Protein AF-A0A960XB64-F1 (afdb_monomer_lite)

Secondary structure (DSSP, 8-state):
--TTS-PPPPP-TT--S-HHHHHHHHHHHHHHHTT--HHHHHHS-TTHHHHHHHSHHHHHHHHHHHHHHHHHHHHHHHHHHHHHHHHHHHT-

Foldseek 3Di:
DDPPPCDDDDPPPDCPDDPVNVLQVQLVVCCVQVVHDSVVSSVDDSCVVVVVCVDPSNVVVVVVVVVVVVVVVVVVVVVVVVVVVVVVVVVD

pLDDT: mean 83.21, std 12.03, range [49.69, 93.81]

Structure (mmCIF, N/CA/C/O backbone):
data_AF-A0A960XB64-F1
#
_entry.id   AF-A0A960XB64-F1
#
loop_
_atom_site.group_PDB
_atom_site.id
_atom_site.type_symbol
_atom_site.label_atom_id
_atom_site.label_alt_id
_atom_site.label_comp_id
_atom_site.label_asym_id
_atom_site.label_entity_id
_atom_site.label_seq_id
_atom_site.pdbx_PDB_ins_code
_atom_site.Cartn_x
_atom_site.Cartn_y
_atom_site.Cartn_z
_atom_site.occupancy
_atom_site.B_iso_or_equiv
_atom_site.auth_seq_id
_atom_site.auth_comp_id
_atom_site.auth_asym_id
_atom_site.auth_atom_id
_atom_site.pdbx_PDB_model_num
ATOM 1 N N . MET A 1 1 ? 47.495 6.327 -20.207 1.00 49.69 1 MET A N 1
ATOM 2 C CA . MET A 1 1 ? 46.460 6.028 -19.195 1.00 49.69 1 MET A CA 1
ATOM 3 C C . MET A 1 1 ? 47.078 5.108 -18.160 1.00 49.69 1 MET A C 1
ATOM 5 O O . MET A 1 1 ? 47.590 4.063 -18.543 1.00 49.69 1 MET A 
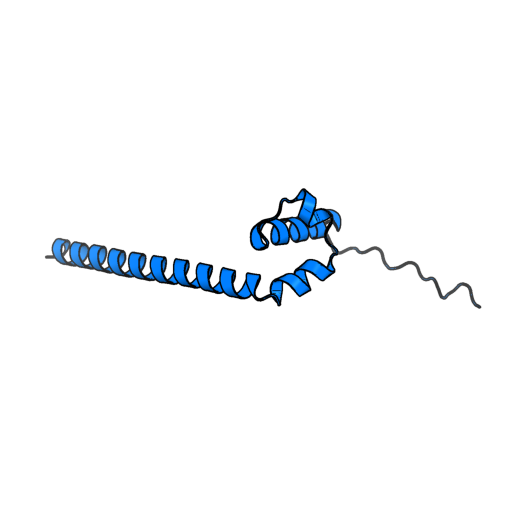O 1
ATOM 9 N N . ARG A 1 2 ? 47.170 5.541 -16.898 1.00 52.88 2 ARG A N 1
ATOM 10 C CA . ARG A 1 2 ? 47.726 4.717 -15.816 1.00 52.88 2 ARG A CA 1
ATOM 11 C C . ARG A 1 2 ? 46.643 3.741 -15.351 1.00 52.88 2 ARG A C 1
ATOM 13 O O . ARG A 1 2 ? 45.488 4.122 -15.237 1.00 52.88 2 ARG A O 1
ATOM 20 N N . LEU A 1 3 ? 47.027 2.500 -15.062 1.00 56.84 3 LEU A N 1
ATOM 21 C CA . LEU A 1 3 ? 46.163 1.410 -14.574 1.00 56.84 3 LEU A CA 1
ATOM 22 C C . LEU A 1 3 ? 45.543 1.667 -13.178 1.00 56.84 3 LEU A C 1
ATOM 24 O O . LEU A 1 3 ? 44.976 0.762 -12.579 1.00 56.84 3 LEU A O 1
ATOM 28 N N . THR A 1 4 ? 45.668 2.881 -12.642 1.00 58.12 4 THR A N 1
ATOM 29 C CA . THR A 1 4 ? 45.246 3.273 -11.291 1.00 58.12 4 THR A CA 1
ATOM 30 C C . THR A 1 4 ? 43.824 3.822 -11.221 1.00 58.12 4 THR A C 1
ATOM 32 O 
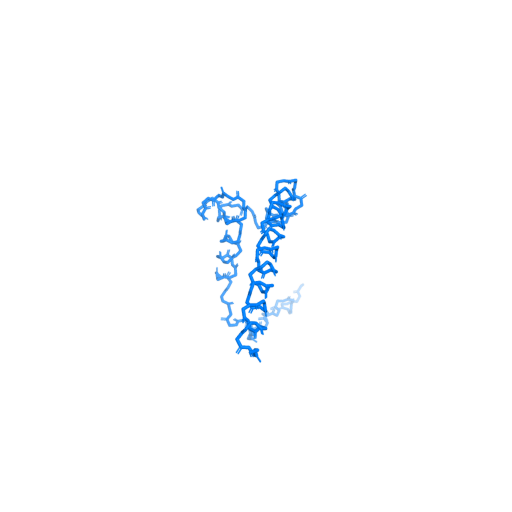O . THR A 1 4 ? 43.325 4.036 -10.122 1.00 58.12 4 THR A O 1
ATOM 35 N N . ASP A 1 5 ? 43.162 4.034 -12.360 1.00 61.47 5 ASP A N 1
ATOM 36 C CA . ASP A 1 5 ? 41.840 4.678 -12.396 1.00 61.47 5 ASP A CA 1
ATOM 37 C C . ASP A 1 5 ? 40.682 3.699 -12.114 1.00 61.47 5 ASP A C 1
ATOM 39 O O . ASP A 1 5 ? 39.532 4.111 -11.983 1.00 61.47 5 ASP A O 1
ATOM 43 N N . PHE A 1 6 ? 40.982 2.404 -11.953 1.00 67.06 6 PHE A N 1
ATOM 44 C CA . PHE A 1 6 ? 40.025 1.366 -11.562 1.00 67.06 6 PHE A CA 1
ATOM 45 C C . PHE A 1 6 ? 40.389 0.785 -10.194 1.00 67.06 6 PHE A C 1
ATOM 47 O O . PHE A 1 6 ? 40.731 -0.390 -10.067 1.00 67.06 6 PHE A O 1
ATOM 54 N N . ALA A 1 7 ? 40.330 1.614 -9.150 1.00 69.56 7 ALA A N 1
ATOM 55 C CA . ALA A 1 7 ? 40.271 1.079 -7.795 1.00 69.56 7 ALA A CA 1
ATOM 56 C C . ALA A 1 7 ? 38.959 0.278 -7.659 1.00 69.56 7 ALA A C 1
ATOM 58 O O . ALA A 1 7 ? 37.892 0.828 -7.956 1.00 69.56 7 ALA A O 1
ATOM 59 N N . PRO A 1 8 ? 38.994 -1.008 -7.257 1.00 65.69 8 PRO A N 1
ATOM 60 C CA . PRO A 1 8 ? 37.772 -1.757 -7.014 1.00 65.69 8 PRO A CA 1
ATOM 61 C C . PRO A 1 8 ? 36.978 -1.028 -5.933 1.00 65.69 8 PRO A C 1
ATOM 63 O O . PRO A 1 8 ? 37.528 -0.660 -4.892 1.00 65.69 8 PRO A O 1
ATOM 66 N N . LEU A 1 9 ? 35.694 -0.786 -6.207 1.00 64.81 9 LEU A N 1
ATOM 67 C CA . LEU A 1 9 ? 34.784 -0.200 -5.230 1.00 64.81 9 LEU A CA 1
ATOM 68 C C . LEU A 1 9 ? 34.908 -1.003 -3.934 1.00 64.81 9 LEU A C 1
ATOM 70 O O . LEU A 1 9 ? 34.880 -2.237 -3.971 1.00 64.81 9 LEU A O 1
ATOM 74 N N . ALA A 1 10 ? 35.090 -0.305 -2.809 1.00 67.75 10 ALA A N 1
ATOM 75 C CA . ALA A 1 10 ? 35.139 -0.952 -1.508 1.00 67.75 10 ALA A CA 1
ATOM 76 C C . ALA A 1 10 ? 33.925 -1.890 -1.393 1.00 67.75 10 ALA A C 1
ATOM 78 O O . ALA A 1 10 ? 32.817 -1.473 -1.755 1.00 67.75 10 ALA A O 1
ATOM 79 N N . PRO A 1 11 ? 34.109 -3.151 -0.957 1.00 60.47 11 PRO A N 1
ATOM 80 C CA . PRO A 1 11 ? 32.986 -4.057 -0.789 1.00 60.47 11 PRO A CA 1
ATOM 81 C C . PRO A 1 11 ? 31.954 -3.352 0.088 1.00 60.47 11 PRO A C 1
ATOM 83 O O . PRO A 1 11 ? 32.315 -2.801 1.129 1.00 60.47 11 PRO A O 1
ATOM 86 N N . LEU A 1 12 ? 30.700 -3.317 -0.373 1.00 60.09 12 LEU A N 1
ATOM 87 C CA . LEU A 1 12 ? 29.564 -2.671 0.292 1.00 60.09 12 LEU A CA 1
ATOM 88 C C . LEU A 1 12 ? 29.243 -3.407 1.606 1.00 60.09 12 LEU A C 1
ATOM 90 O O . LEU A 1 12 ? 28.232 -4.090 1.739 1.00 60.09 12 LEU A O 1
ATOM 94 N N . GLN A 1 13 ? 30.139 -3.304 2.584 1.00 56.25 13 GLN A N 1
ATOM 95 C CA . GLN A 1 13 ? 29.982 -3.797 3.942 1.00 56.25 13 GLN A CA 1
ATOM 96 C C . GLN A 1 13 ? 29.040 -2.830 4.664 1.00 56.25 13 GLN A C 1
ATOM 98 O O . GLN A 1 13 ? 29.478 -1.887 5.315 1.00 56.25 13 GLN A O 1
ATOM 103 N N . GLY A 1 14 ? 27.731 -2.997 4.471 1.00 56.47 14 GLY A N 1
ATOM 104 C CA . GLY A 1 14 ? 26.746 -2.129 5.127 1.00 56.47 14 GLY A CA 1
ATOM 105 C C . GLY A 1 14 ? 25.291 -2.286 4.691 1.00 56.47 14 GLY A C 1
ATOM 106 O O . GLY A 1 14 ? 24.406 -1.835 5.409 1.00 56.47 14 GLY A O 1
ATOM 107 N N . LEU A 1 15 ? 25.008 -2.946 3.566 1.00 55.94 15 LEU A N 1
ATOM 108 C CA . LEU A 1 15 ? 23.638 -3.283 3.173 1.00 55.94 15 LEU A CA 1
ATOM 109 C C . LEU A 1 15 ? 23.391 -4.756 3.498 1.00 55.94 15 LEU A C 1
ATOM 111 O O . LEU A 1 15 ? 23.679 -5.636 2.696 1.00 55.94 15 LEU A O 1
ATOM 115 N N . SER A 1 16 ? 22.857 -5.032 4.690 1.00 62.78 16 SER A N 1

┄┄┄┄┄┄┄┄┄┄┄┄┄┄┄┄┄┄┄┄

:: Task directions ::
Return the line where "ATOM 105 C C" appears, then every line after it to the end of the listing, all exactly as written.

:: Output for this task ::
ATOM 105 C C . GLY A 1 14 ? 25.291 -2.286 4.691 1.00 56.47 14 GLY A C 1
ATOM 106 O O . GLY A 1 14 ? 24.406 -1.835 5.409 1.00 56.47 14 GLY A O 1
ATOM 107 N N . LEU A 1 15 ? 25.008 -2.946 3.566 1.00 55.94 15 LEU A N 1
ATOM 108 C CA . LEU A 1 15 ? 23.638 -3.283 3.173 1.00 55.94 15 LEU A CA 1
ATOM 109 C C . LEU A 1 15 ? 23.391 -4.756 3.498 1.00 55.94 15 LEU A C 1
ATOM 111 O O . LEU A 1 15 ? 23.679 -5.636 2.696 1.00 55.94 15 LEU A O 1
ATOM 115 N N . SER A 1 16 ? 22.857 -5.032 4.690 1.00 62.78 16 SER A N 1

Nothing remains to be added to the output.